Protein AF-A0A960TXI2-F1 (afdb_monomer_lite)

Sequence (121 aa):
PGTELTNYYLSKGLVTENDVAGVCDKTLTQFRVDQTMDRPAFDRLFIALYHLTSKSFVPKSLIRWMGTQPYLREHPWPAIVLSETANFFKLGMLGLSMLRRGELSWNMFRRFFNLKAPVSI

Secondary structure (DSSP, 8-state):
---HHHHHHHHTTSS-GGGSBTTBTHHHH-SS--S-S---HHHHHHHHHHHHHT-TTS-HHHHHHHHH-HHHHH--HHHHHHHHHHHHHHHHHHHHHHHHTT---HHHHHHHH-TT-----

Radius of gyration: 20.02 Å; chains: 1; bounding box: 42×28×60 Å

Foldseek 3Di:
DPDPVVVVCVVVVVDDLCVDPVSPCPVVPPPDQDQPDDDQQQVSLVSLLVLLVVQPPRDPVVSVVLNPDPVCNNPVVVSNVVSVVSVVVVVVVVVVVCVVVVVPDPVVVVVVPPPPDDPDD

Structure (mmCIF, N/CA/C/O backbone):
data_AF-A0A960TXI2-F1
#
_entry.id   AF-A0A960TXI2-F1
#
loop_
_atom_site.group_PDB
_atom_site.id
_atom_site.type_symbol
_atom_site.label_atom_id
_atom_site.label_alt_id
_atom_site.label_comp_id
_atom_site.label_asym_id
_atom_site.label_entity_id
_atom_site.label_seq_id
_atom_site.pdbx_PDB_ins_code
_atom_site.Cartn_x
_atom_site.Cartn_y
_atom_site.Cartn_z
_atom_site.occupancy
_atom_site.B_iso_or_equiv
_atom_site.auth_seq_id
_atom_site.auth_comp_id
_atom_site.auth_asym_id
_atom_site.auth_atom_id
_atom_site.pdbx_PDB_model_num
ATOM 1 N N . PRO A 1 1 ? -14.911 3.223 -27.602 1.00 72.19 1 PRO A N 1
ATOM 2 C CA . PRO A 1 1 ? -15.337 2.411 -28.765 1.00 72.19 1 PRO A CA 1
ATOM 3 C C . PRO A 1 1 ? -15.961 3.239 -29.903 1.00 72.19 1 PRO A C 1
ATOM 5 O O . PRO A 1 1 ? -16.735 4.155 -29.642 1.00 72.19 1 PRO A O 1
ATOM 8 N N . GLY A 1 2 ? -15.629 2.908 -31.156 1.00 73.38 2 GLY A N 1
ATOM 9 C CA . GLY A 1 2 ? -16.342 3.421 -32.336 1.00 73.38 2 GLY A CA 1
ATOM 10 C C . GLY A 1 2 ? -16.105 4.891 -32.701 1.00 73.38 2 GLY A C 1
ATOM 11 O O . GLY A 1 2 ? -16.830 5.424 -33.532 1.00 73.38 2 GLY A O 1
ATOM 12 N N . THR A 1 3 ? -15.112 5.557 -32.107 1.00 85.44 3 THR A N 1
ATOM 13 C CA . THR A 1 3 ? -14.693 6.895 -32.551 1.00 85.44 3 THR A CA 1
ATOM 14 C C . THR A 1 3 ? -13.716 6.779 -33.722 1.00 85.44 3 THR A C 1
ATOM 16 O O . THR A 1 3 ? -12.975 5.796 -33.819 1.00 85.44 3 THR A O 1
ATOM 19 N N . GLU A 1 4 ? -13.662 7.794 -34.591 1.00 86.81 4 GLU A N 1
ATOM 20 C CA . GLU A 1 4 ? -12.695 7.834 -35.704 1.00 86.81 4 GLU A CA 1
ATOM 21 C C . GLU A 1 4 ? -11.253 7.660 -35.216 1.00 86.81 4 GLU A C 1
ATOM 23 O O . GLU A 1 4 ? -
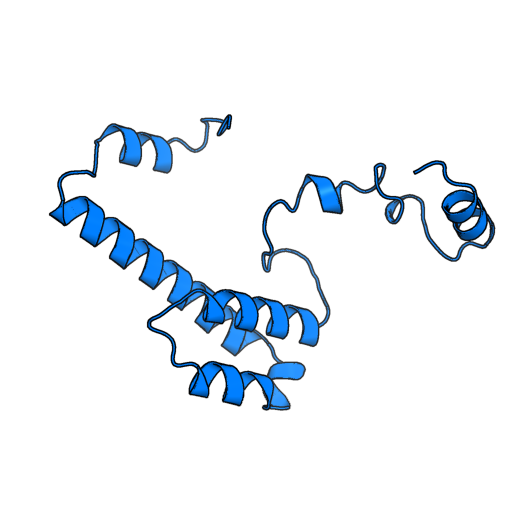10.459 6.955 -35.832 1.00 86.81 4 GLU A O 1
ATOM 28 N N . LEU A 1 5 ? -10.946 8.231 -34.051 1.00 87.44 5 LEU A N 1
ATOM 29 C CA . LEU A 1 5 ? -9.644 8.129 -33.407 1.00 87.44 5 LEU A CA 1
ATOM 30 C C . LEU A 1 5 ? -9.316 6.676 -33.023 1.00 87.44 5 LEU A C 1
ATOM 32 O O . LEU A 1 5 ? -8.229 6.189 -33.321 1.00 87.44 5 LEU A O 1
ATOM 36 N N . THR A 1 6 ? -10.263 5.952 -32.414 1.00 84.19 6 THR A N 1
ATOM 37 C CA . THR A 1 6 ? -10.086 4.530 -32.078 1.00 84.19 6 THR A CA 1
ATOM 38 C C . THR A 1 6 ? -9.855 3.684 -33.331 1.00 84.19 6 THR A C 1
ATOM 40 O O . THR A 1 6 ? -8.915 2.893 -33.364 1.00 84.19 6 THR A O 1
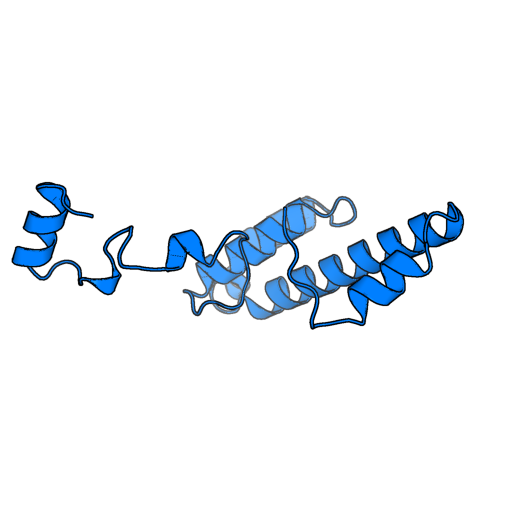ATOM 43 N N . ASN A 1 7 ? -10.657 3.885 -34.379 1.00 88.50 7 ASN A N 1
ATOM 44 C CA . ASN A 1 7 ? -10.526 3.138 -35.633 1.00 88.50 7 ASN A CA 1
ATOM 45 C C . ASN A 1 7 ? -9.195 3.436 -36.339 1.00 88.50 7 ASN A C 1
ATOM 47 O O . ASN A 1 7 ? -8.547 2.525 -36.852 1.00 88.50 7 ASN A O 1
ATOM 51 N N . TYR A 1 8 ? -8.752 4.695 -36.312 1.00 91.44 8 TYR A N 1
ATOM 52 C CA . TYR A 1 8 ? -7.458 5.104 -36.847 1.00 91.44 8 TYR A CA 1
ATOM 53 C C . TYR A 1 8 ? -6.306 4.364 -36.158 1.00 91.44 8 TYR A C 1
ATOM 55 O O . TYR A 1 8 ? -5.475 3.757 -36.834 1.00 91.44 8 TYR A O 1
ATOM 63 N N . TYR A 1 9 ? -6.272 4.341 -34.825 1.00 89.00 9 TYR A N 1
ATOM 64 C CA . TYR A 1 9 ? -5.191 3.671 -34.102 1.00 89.00 9 TYR A CA 1
ATOM 65 C C . TYR A 1 9 ? -5.230 2.136 -34.213 1.00 89.00 9 TYR A C 1
ATOM 67 O O . TYR A 1 9 ? -4.163 1.526 -34.310 1.00 89.00 9 TYR A O 1
ATOM 75 N N . LEU A 1 10 ? -6.421 1.525 -34.281 1.00 89.44 10 LEU A N 1
ATOM 76 C CA . LEU A 1 10 ? -6.585 0.094 -34.584 1.00 89.44 10 LEU A CA 1
ATOM 77 C C . LEU A 1 10 ? -6.049 -0.243 -35.982 1.00 89.44 10 LEU A C 1
ATOM 79 O O . LEU A 1 10 ? -5.275 -1.182 -36.140 1.00 89.44 10 LEU A O 1
ATOM 83 N N . SER A 1 11 ? -6.388 0.568 -36.992 1.00 91.44 11 SER A N 1
ATOM 84 C CA . SER A 1 11 ? -5.920 0.364 -38.373 1.00 91.44 11 SER A CA 1
ATOM 85 C C . SER A 1 11 ? -4.400 0.486 -38.519 1.00 91.44 11 SER A C 1
ATOM 87 O O . SER A 1 11 ? -3.797 -0.129 -39.395 1.00 91.44 11 SER A O 1
ATOM 89 N N . LYS A 1 12 ? -3.768 1.272 -37.640 1.00 92.00 12 LYS A N 1
ATOM 90 C CA . LYS A 1 12 ? -2.315 1.458 -37.574 1.00 92.00 12 LYS A CA 1
ATOM 91 C C . LYS A 1 12 ? -1.606 0.368 -36.762 1.00 92.00 12 LYS A C 1
ATOM 93 O O . LYS A 1 12 ? -0.381 0.400 -36.695 1.00 92.00 12 LYS A O 1
ATOM 98 N N . GLY A 1 13 ? -2.342 -0.552 -36.131 1.00 88.88 13 GLY A N 1
ATOM 99 C CA . GLY A 1 13 ? -1.785 -1.585 -35.253 1.00 88.88 13 GLY A CA 1
ATOM 100 C C . GLY A 1 13 ? -1.114 -1.033 -33.991 1.00 88.88 13 GLY A C 1
ATOM 101 O O . GLY A 1 13 ? -0.307 -1.723 -33.377 1.00 88.88 13 GLY A O 1
ATOM 102 N N . LEU A 1 14 ? -1.410 0.218 -33.617 1.00 88.12 14 LEU A N 1
ATOM 103 C CA . LEU A 1 14 ? -0.824 0.880 -32.444 1.00 88.12 14 LEU A CA 1
ATOM 104 C C . LEU A 1 14 ? -1.556 0.527 -31.142 1.00 88.12 14 LEU A C 1
ATOM 106 O O . LEU A 1 14 ? -1.021 0.743 -30.059 1.00 88.12 14 LEU A O 1
ATOM 110 N N . VAL A 1 15 ? -2.773 0.001 -31.254 1.00 86.25 15 VAL A N 1
ATOM 111 C CA . VAL A 1 15 ? -3.582 -0.542 -30.157 1.00 86.25 15 VAL A CA 1
ATOM 112 C C . VAL A 1 15 ? -4.334 -1.764 -30.665 1.00 86.25 15 VAL A C 1
ATOM 114 O O . VAL A 1 15 ? -4.581 -1.900 -31.864 1.00 86.25 15 VAL A O 1
ATOM 117 N N . THR A 1 16 ? -4.695 -2.647 -29.743 1.00 84.94 16 THR A N 1
ATOM 118 C CA . THR A 1 16 ? -5.491 -3.849 -29.995 1.00 84.94 16 THR A CA 1
ATOM 119 C C . THR A 1 16 ? -6.953 -3.620 -29.612 1.00 84.94 16 THR A C 1
ATOM 121 O O . THR A 1 16 ? -7.285 -2.661 -28.915 1.00 84.94 16 THR A O 1
ATOM 124 N N . GLU A 1 17 ? -7.858 -4.508 -30.030 1.00 82.25 17 GLU A N 1
ATOM 125 C CA . GLU A 1 17 ? -9.269 -4.442 -29.610 1.00 82.25 17 GLU A CA 1
ATOM 126 C C . GLU A 1 17 ? -9.426 -4.482 -28.080 1.00 82.25 17 GLU A C 1
ATOM 128 O O . GLU A 1 17 ? -10.306 -3.821 -27.528 1.00 82.25 17 GLU A O 1
ATOM 133 N N . ASN A 1 18 ? -8.505 -5.157 -27.386 1.00 78.56 18 ASN A N 1
ATOM 134 C CA . ASN A 1 18 ? -8.455 -5.225 -25.926 1.00 78.56 18 ASN A CA 1
ATOM 135 C C . ASN A 1 18 ? -8.074 -3.897 -25.257 1.00 78.56 18 ASN A C 1
ATOM 137 O O . ASN A 1 18 ? -8.177 -3.790 -24.040 1.00 78.56 18 ASN A O 1
ATOM 141 N N . ASP A 1 19 ? -7.651 -2.884 -26.010 1.00 75.94 19 ASP A N 1
ATOM 142 C CA . ASP A 1 19 ? -7.354 -1.548 -25.487 1.00 75.94 19 ASP A CA 1
ATOM 143 C C . ASP A 1 19 ? -8.546 -0.588 -25.649 1.00 75.94 19 ASP A C 1
ATOM 145 O O . ASP A 1 19 ? -8.553 0.528 -25.120 1.00 75.94 19 ASP A O 1
ATOM 149 N N . VAL A 1 20 ? -9.589 -1.008 -26.373 1.00 80.56 20 VAL A N 1
ATOM 150 C CA . VAL A 1 20 ? -10.748 -0.172 -26.679 1.00 80.56 20 VAL A CA 1
ATOM 151 C C . VAL A 1 20 ? -11.705 -0.135 -25.491 1.00 80.56 20 VAL A C 1
ATOM 153 O O . VAL A 1 20 ? -12.313 -1.139 -25.123 1.00 80.56 20 VAL A O 1
ATOM 156 N N . ALA A 1 21 ? -11.918 1.056 -24.924 1.00 67.88 21 ALA A N 1
ATOM 157 C CA . ALA A 1 21 ? -12.933 1.272 -23.890 1.00 67.88 21 ALA A CA 1
ATOM 158 C C . ALA A 1 21 ? -14.310 0.775 -24.371 1.00 67.88 21 ALA A C 1
ATOM 160 O O . ALA A 1 21 ? -14.750 1.185 -25.446 1.00 67.88 21 ALA A O 1
ATOM 161 N N . GLY A 1 22 ? -14.968 -0.093 -23.595 1.00 67.12 22 GLY A N 1
ATOM 162 C CA . GLY A 1 22 ? -16.248 -0.738 -23.931 1.00 67.12 22 GLY A CA 1
ATOM 163 C C . GLY A 1 22 ? -16.133 -2.147 -24.530 1.00 67.12 22 GLY A C 1
ATOM 164 O O . GLY A 1 22 ? -17.105 -2.887 -24.466 1.00 67.12 22 GLY A O 1
ATOM 165 N N . VAL A 1 23 ? -14.963 -2.519 -25.065 1.00 69.19 23 VAL A N 1
ATOM 166 C CA . VAL A 1 23 ? -14.595 -3.915 -25.392 1.00 69.19 23 VAL A CA 1
ATOM 167 C C . VAL A 1 23 ? -13.688 -4.474 -24.295 1.00 69.19 23 VAL A C 1
ATOM 169 O O . VAL A 1 23 ? -13.822 -5.617 -23.877 1.00 69.19 23 VAL A O 1
ATOM 172 N N . CYS A 1 24 ? -12.794 -3.633 -23.774 1.00 67.31 24 CYS A N 1
ATOM 173 C CA . CYS A 1 24 ? -12.003 -3.927 -22.595 1.00 67.31 24 CYS A CA 1
ATOM 174 C C . CYS A 1 24 ? -12.835 -3.749 -21.320 1.00 67.31 24 CYS A C 1
ATOM 176 O O . CYS A 1 24 ? -13.253 -2.635 -20.986 1.00 67.31 24 CYS A O 1
ATOM 178 N N . ASP A 1 25 ? -12.984 -4.827 -20.553 1.00 63.59 25 ASP A N 1
ATOM 179 C CA . ASP A 1 25 ? -13.695 -4.829 -19.272 1.00 63.59 25 ASP A CA 1
ATOM 180 C C . ASP A 1 25 ? -12.917 -4.155 -18.136 1.00 63.59 25 ASP A C 1
ATOM 182 O O . ASP A 1 25 ? -13.436 -4.017 -17.030 1.00 63.59 25 ASP A O 1
ATOM 186 N N . LYS A 1 26 ? -11.681 -3.696 -18.365 1.00 59.62 26 LYS A N 1
ATOM 187 C CA . LYS A 1 26 ? -10.824 -3.097 -17.327 1.00 59.62 26 LYS A CA 1
ATOM 188 C C . LYS A 1 26 ? -11.514 -1.951 -16.577 1.00 59.62 26 LYS A C 1
ATOM 190 O O . LYS A 1 26 ? -11.439 -1.880 -15.354 1.00 59.62 26 LYS A O 1
ATOM 195 N N . THR A 1 27 ? -12.211 -1.067 -17.292 1.00 57.34 27 THR A N 1
ATOM 196 C CA . THR A 1 27 ? -12.922 0.074 -16.686 1.00 57.34 27 THR A CA 1
ATOM 197 C C . THR A 1 27 ? -14.230 -0.315 -16.000 1.00 57.34 27 THR A C 1
ATOM 199 O O . THR A 1 27 ? -14.686 0.419 -15.130 1.00 57.34 27 THR A O 1
ATOM 202 N N . LEU A 1 28 ? -14.830 -1.451 -16.371 1.00 59.66 28 LEU A N 1
ATOM 203 C CA . LEU A 1 28 ? -16.085 -1.949 -15.792 1.00 59.66 28 LEU A CA 1
ATOM 204 C C . LEU A 1 28 ? -15.847 -2.893 -14.601 1.00 59.66 28 LEU A C 1
ATOM 206 O O . LEU A 1 28 ? -16.662 -2.952 -13.687 1.00 59.66 28 LEU A O 1
ATOM 210 N N . THR A 1 29 ? -14.714 -3.597 -14.580 1.00 55.12 29 THR A N 1
ATOM 211 C CA . THR A 1 29 ? -14.333 -4.552 -13.523 1.00 55.12 29 THR A CA 1
ATOM 212 C C . THR A 1 29 ? -13.590 -3.891 -12.365 1.00 55.12 29 THR A C 1
ATOM 214 O O . THR A 1 29 ? -13.694 -4.348 -11.226 1.00 55.12 29 THR A O 1
ATOM 217 N N . GLN A 1 30 ? -12.885 -2.782 -12.606 1.00 59.22 30 GLN A N 1
ATOM 218 C CA . GLN A 1 30 ? -12.065 -2.122 -11.593 1.00 59.22 30 GLN A CA 1
ATOM 219 C C . GLN A 1 30 ? -12.766 -0.892 -10.994 1.00 59.22 30 GLN A C 1
ATOM 221 O O . GLN A 1 30 ? -12.333 0.244 -11.164 1.00 59.22 30 GLN A O 1
ATOM 226 N N . PHE A 1 31 ? -13.839 -1.116 -10.225 1.00 59.34 31 PHE A N 1
ATOM 227 C CA . PHE A 1 31 ? -14.488 -0.050 -9.437 1.00 59.34 31 PHE A CA 1
ATOM 228 C C . PHE A 1 31 ? -13.563 0.523 -8.341 1.00 59.34 31 PHE A C 1
ATOM 230 O O . PHE A 1 31 ? -13.784 1.618 -7.820 1.00 59.34 31 PHE A O 1
ATOM 237 N N . ARG A 1 32 ? -12.513 -0.219 -7.960 1.00 65.56 32 ARG A N 1
ATOM 238 C CA . ARG A 1 32 ? -11.543 0.160 -6.927 1.00 65.56 32 ARG A CA 1
ATOM 239 C C . ARG A 1 32 ? -10.115 -0.088 -7.387 1.00 65.56 32 ARG A C 1
ATOM 241 O O . ARG A 1 32 ? -9.816 -1.122 -7.967 1.00 65.56 32 ARG A O 1
ATOM 248 N N . VAL A 1 33 ? -9.228 0.844 -7.045 1.00 70.50 33 VAL A N 1
ATOM 249 C CA . VAL A 1 33 ? -7.783 0.683 -7.236 1.00 70.50 33 VAL A CA 1
ATOM 250 C C . VAL A 1 33 ? -7.286 -0.422 -6.301 1.00 70.50 33 VAL A C 1
ATOM 252 O O . VAL A 1 33 ? -7.307 -0.245 -5.083 1.00 70.50 33 VAL A O 1
ATOM 255 N N . ASP A 1 34 ? -6.833 -1.540 -6.858 1.00 75.38 34 ASP A N 1
ATOM 256 C CA . ASP A 1 34 ? -6.305 -2.699 -6.138 1.00 75.38 34 ASP A CA 1
ATOM 257 C C . ASP A 1 34 ? -4.939 -3.157 -6.690 1.00 75.38 34 ASP A C 1
ATOM 259 O O . ASP A 1 34 ? -4.435 -2.620 -7.681 1.00 75.38 34 ASP A O 1
ATOM 263 N N . GLN A 1 35 ? -4.316 -4.116 -5.998 1.00 81.31 35 GLN A N 1
ATOM 264 C CA . GLN A 1 35 ? -2.979 -4.655 -6.299 1.00 81.31 35 GLN A CA 1
ATOM 265 C C . GLN A 1 35 ? -3.017 -5.970 -7.105 1.00 81.31 35 GLN A C 1
ATOM 267 O O . GLN A 1 35 ? -1.974 -6.587 -7.301 1.00 81.31 35 GLN A O 1
ATOM 272 N N . THR A 1 36 ? -4.200 -6.424 -7.539 1.00 79.06 36 THR A N 1
ATOM 273 C CA . THR A 1 36 ? -4.393 -7.731 -8.201 1.00 79.06 36 THR A CA 1
ATOM 274 C C . THR A 1 36 ? -3.904 -7.748 -9.648 1.00 79.06 36 THR A C 1
ATOM 276 O O . THR A 1 36 ? -3.490 -8.789 -10.150 1.00 79.06 36 THR A O 1
ATOM 279 N N . MET A 1 37 ? -3.939 -6.594 -10.315 1.00 74.69 37 MET A N 1
ATOM 280 C CA . MET A 1 37 ? -3.483 -6.447 -11.691 1.00 74.69 37 MET A CA 1
ATOM 281 C C . MET A 1 37 ? -1.955 -6.418 -11.755 1.00 74.69 37 MET A C 1
ATOM 283 O O . MET A 1 37 ? -1.320 -5.651 -11.026 1.00 74.69 37 MET A O 1
ATOM 287 N N . ASP A 1 38 ? -1.383 -7.186 -12.684 1.00 81.12 38 ASP A N 1
ATOM 288 C CA . ASP A 1 38 ? 0.044 -7.101 -12.973 1.00 81.12 38 ASP A CA 1
ATOM 289 C C . ASP A 1 38 ? 0.374 -5.743 -13.606 1.00 81.12 38 ASP A C 1
ATOM 291 O O . ASP A 1 38 ? -0.257 -5.300 -14.571 1.00 81.12 38 ASP A O 1
ATOM 295 N N . ARG A 1 39 ? 1.308 -5.028 -12.982 1.00 83.94 39 ARG A N 1
ATOM 296 C CA . ARG A 1 39 ? 1.641 -3.632 -13.276 1.00 83.94 39 ARG A CA 1
ATOM 297 C C . ARG A 1 39 ? 3.131 -3.398 -13.048 1.00 83.94 39 ARG A C 1
ATOM 299 O O . ARG A 1 39 ? 3.722 -4.071 -12.197 1.00 83.94 39 ARG A O 1
ATOM 306 N N . PRO A 1 40 ? 3.723 -2.389 -13.714 1.00 91.31 40 PRO A N 1
ATOM 307 C CA . PRO A 1 40 ? 5.087 -1.962 -13.436 1.00 91.31 40 PRO A CA 1
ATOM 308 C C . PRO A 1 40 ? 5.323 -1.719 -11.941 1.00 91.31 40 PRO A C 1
-- -- --
WHAT YOU HAVE TO DO: Take the lines above from the one containing "ATOM 230 O O" down to the one containing "ATOM 241 O O", and transcribe them exactly, both ends included.

SOLUTION TO THE EXERCISE:
ATOM 230 O O . PHE A 1 31 ? -13.784 1.618 -7.820 1.00 59.34 31 PHE A O 1
ATOM 237 N N . ARG A 1 32 ? -12.513 -0.219 -7.960 1.00 65.56 32 ARG A N 1
ATOM 238 C CA . ARG A 1 32 ? -11.543 0.160 -6.927 1.00 65.56 32 ARG A CA 1
ATOM 239 C C . ARG A 1 32 ? -10.115 -0.088 -7.387 1.00 65.56 32 ARG A C 1
ATOM 241 O O . ARG A 1 32 ? -9.816 -1.122 -7.967 1.00 65.56 32 ARG A O 1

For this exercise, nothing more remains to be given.